Work request
Count how many lines of the data include "polymer". The answer is that number and nothing else.

§ §

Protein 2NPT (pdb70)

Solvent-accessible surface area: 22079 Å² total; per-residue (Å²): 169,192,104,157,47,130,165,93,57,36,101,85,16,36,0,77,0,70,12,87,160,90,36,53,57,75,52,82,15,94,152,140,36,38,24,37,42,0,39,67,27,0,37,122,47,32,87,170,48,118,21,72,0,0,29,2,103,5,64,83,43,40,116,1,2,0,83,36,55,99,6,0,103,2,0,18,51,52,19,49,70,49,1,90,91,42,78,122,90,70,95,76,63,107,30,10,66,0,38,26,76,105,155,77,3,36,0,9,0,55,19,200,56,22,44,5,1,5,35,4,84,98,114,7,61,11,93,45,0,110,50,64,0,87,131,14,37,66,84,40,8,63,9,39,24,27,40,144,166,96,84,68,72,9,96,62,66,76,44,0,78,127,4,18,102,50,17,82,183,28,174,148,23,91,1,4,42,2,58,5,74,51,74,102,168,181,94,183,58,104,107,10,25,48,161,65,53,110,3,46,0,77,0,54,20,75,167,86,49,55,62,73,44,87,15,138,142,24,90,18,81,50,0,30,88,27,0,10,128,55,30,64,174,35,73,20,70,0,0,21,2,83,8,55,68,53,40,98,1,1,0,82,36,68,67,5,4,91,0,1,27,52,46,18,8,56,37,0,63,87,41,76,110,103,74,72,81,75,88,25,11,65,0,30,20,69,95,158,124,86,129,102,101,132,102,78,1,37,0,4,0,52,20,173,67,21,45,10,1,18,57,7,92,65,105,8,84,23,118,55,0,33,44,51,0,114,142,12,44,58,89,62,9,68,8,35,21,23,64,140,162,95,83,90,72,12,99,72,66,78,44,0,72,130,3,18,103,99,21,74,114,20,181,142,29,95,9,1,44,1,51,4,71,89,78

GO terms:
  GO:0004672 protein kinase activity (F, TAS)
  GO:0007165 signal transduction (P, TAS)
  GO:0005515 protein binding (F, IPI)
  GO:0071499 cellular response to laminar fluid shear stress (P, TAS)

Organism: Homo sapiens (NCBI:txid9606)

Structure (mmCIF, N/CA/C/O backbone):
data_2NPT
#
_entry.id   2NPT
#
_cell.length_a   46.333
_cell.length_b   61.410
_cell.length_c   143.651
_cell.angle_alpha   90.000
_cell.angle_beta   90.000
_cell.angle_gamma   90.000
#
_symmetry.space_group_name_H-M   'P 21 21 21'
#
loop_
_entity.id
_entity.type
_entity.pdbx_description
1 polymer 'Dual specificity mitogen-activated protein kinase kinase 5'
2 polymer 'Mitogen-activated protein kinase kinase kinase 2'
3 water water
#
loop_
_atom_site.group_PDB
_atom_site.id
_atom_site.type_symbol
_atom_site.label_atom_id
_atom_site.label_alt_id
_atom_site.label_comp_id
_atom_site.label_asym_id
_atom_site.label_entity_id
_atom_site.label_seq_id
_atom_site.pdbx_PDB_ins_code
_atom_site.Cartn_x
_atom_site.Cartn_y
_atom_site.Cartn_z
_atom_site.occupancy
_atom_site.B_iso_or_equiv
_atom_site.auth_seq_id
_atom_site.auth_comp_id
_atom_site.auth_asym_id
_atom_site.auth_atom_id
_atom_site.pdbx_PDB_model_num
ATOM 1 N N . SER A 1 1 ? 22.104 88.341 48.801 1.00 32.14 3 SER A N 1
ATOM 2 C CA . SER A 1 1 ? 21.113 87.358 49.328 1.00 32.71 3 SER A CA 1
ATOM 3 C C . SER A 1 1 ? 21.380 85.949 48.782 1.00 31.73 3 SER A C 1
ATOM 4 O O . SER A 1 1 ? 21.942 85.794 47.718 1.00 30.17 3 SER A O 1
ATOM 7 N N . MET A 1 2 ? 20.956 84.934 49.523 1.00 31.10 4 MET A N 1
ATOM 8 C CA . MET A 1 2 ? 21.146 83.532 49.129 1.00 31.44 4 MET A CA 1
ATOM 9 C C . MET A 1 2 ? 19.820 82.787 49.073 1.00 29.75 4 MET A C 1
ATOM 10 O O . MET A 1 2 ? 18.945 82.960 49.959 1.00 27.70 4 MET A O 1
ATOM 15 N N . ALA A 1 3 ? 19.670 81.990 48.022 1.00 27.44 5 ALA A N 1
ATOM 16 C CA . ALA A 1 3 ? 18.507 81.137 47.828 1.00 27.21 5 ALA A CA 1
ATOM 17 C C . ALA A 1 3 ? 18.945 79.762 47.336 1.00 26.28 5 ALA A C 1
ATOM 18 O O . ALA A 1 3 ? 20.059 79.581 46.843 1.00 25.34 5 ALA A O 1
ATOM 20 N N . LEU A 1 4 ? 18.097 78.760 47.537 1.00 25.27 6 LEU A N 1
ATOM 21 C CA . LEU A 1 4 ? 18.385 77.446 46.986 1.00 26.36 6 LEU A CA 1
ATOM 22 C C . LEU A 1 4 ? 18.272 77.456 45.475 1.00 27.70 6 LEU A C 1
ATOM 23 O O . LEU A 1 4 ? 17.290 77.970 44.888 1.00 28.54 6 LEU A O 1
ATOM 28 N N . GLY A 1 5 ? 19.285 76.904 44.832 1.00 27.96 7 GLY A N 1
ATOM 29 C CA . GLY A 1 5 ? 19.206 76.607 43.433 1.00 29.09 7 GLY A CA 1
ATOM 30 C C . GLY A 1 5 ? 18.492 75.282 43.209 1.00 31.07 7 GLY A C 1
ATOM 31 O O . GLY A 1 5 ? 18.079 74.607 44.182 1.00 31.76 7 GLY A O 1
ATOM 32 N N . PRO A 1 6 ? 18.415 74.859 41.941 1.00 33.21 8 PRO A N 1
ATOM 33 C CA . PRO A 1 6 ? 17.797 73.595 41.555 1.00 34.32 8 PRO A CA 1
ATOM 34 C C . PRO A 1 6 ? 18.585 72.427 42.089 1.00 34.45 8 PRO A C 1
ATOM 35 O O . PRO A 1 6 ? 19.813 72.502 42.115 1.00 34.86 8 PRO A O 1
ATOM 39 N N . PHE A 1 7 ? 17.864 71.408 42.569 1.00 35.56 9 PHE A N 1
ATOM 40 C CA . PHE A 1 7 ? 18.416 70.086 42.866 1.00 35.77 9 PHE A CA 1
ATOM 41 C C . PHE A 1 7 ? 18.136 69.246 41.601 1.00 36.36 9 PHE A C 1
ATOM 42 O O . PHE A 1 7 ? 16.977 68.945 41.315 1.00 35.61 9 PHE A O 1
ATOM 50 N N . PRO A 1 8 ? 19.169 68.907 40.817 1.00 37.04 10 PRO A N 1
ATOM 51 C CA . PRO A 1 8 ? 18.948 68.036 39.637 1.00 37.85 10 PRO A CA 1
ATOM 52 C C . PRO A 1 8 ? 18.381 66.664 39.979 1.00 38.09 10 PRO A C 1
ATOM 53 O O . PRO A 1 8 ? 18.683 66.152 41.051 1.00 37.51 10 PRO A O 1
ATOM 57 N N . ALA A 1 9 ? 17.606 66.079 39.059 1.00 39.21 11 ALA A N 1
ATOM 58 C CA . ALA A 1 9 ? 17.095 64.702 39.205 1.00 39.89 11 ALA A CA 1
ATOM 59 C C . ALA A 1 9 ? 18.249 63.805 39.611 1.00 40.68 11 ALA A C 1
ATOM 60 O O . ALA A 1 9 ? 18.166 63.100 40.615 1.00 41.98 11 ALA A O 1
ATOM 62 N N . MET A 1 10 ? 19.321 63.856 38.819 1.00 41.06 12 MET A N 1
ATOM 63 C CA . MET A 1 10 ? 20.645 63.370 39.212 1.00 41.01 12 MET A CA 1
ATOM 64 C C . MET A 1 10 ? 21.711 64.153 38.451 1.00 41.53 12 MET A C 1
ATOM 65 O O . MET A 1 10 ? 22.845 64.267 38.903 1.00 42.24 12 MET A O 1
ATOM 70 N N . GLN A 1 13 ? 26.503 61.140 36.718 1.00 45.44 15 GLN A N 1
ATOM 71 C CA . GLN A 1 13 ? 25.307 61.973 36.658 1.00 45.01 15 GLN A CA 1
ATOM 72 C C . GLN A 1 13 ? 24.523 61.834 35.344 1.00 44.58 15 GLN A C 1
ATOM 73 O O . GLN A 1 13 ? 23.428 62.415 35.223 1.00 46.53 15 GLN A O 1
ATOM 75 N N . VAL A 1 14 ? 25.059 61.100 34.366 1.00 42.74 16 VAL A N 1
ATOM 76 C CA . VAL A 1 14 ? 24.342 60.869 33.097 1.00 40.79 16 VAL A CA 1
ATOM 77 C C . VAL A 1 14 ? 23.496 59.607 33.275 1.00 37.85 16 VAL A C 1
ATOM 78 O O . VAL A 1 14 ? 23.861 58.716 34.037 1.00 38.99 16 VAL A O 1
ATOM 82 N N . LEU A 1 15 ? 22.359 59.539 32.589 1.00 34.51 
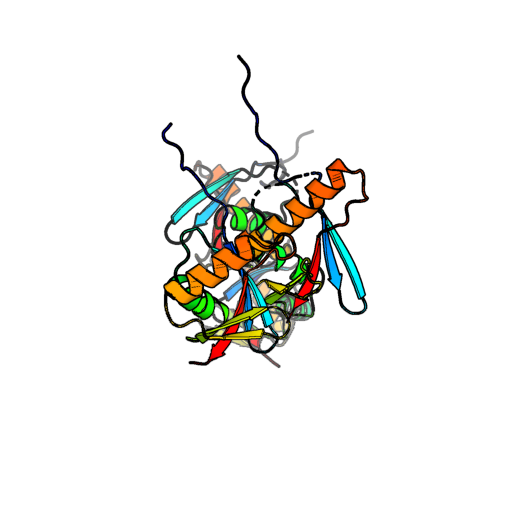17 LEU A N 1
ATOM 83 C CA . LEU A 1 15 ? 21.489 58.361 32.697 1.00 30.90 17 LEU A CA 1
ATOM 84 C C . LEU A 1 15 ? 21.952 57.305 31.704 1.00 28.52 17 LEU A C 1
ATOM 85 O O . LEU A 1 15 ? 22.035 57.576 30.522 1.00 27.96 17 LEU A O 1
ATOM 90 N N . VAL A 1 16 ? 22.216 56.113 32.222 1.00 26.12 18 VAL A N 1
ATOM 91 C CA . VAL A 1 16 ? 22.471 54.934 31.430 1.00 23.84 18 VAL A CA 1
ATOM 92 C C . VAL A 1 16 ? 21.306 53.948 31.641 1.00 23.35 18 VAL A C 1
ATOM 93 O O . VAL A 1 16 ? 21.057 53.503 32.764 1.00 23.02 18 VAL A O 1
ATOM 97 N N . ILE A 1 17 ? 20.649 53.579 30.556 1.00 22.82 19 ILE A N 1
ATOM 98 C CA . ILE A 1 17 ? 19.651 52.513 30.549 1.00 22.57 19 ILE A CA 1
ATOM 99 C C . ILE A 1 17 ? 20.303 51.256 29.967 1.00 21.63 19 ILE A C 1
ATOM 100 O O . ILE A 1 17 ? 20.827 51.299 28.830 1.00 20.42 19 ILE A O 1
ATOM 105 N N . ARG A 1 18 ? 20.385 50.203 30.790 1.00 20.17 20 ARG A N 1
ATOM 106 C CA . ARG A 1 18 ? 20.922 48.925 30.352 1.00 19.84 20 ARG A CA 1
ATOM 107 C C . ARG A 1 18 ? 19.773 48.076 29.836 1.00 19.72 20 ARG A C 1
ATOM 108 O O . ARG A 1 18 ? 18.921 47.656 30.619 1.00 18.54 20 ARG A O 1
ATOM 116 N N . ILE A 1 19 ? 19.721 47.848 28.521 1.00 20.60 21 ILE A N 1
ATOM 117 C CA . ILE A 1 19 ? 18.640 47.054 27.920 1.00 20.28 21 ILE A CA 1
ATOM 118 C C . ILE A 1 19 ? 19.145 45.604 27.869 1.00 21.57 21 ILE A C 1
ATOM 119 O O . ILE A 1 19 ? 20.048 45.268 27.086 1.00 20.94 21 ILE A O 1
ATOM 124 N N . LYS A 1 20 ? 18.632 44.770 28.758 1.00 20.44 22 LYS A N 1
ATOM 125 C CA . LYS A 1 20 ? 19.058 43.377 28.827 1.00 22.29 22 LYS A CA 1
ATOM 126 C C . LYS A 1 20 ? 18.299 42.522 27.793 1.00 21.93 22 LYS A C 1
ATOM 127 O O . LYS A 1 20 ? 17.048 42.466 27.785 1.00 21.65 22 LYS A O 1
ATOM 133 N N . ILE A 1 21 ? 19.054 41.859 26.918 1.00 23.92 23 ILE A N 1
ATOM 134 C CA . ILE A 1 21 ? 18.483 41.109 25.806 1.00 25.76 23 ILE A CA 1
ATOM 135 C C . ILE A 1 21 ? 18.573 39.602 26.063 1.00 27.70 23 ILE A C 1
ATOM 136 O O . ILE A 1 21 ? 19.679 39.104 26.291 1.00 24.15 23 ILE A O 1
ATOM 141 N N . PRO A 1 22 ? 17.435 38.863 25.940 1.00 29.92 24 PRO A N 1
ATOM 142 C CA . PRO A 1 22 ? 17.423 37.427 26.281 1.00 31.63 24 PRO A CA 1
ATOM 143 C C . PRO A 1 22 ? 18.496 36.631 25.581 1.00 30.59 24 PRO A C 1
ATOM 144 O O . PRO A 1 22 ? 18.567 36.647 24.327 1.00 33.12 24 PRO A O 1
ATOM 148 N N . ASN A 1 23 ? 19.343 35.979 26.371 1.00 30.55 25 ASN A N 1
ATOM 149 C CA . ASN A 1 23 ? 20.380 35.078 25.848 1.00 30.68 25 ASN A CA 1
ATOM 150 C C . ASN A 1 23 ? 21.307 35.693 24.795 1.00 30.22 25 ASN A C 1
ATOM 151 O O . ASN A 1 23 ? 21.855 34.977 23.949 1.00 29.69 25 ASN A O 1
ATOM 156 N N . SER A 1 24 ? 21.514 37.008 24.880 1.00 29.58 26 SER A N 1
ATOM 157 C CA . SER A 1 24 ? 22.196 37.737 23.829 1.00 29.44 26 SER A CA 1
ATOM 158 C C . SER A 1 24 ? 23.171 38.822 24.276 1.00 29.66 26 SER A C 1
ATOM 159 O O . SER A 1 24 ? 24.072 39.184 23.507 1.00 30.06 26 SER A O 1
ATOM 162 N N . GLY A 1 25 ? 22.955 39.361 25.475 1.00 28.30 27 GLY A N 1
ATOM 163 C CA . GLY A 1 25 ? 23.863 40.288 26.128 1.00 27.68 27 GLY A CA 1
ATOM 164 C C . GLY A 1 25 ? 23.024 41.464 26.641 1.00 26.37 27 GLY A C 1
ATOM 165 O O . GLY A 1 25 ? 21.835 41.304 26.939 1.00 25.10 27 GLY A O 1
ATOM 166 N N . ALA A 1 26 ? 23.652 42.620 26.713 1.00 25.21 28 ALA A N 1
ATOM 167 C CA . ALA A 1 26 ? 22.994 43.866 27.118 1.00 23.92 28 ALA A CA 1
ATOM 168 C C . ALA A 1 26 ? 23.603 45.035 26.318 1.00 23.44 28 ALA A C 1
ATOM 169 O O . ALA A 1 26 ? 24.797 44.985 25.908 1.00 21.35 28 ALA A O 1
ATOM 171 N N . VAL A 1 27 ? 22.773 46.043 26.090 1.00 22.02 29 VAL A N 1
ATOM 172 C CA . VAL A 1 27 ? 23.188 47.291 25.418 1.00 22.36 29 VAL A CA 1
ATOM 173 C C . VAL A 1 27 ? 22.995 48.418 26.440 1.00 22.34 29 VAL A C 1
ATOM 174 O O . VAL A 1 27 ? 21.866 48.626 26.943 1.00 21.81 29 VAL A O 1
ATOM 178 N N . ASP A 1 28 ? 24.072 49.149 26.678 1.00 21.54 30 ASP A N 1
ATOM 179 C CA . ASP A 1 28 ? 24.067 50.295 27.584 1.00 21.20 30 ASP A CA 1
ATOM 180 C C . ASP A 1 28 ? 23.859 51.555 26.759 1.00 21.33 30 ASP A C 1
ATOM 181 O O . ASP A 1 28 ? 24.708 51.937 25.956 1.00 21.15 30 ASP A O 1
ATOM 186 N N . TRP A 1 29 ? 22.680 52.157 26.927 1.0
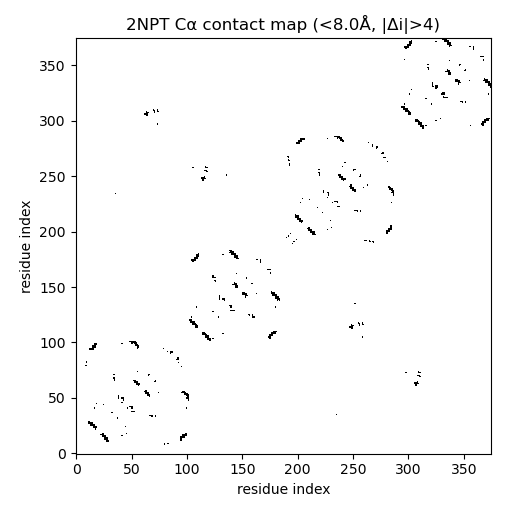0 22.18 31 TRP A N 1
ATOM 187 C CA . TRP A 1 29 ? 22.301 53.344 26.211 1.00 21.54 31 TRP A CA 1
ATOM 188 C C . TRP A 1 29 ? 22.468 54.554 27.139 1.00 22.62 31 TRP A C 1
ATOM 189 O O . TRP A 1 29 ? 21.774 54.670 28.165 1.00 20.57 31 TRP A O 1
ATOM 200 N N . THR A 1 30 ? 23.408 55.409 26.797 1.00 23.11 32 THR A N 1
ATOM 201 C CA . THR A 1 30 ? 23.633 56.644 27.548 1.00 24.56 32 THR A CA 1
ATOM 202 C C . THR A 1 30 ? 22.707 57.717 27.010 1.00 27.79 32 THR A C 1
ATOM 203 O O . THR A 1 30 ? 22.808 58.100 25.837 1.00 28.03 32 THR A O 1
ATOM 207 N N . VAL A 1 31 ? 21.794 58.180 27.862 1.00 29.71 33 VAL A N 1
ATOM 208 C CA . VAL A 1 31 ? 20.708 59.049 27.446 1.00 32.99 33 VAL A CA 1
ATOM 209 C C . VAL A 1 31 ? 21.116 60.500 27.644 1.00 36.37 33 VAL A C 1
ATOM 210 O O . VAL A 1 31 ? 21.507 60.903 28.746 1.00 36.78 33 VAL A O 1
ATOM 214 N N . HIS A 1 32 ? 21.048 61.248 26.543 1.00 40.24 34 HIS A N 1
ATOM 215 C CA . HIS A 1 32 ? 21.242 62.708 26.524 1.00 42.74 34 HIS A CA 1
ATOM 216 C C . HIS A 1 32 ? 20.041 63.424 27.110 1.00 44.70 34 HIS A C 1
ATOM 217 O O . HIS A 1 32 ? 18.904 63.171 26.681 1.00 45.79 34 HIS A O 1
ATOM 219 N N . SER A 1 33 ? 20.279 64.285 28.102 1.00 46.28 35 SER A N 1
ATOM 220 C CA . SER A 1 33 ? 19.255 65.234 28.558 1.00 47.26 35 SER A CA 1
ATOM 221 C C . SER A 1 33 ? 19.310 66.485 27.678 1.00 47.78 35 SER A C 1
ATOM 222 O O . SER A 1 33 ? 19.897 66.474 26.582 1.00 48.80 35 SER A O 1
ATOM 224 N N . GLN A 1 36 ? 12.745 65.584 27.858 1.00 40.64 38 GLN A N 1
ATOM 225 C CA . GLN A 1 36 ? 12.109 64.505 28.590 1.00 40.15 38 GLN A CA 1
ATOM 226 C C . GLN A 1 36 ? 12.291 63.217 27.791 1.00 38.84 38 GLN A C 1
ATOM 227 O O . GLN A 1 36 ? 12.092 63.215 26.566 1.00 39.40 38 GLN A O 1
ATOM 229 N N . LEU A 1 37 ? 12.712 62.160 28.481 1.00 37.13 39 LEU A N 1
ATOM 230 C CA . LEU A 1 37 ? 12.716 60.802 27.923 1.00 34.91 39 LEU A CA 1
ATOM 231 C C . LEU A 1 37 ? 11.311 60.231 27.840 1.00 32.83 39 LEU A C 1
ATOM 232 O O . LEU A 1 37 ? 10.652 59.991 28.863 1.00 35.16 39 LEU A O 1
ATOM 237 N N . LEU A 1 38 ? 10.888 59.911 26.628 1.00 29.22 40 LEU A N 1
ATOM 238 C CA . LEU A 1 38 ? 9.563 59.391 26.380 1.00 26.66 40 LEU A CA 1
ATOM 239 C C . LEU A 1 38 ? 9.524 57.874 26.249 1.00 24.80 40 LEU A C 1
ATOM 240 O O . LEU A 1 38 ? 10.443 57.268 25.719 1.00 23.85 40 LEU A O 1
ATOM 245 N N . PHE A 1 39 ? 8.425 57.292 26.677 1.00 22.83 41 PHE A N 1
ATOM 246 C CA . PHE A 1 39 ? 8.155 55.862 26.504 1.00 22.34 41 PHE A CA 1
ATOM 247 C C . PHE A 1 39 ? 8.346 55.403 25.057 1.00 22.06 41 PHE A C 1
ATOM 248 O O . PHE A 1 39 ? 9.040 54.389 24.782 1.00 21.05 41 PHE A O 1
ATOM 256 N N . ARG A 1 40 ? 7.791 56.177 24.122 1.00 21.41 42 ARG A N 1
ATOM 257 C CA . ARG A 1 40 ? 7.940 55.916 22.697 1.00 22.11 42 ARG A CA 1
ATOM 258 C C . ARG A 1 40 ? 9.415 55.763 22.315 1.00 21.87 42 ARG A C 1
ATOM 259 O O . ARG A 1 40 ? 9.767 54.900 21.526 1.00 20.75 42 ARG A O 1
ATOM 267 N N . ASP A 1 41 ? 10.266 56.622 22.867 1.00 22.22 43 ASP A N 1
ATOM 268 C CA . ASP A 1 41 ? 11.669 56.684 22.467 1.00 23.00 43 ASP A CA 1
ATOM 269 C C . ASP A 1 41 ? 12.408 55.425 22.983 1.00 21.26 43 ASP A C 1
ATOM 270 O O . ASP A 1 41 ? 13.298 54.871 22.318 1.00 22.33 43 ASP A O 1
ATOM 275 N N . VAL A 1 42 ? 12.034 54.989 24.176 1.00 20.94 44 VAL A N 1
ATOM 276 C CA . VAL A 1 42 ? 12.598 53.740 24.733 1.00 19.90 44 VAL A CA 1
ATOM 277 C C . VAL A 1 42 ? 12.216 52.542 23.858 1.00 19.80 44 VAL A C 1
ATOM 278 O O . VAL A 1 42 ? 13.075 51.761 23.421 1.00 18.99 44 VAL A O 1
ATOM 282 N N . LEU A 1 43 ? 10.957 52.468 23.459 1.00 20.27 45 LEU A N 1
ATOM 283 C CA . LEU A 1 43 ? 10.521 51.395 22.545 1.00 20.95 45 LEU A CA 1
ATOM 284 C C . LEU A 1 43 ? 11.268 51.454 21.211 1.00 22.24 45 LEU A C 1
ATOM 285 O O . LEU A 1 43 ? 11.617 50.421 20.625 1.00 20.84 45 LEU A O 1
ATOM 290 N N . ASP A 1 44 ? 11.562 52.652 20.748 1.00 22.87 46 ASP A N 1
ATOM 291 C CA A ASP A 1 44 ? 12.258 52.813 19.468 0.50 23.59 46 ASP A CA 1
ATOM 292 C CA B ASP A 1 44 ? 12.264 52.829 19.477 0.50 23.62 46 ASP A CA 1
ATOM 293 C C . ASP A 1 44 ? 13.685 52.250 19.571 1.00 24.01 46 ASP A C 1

§ §

Problem solution
2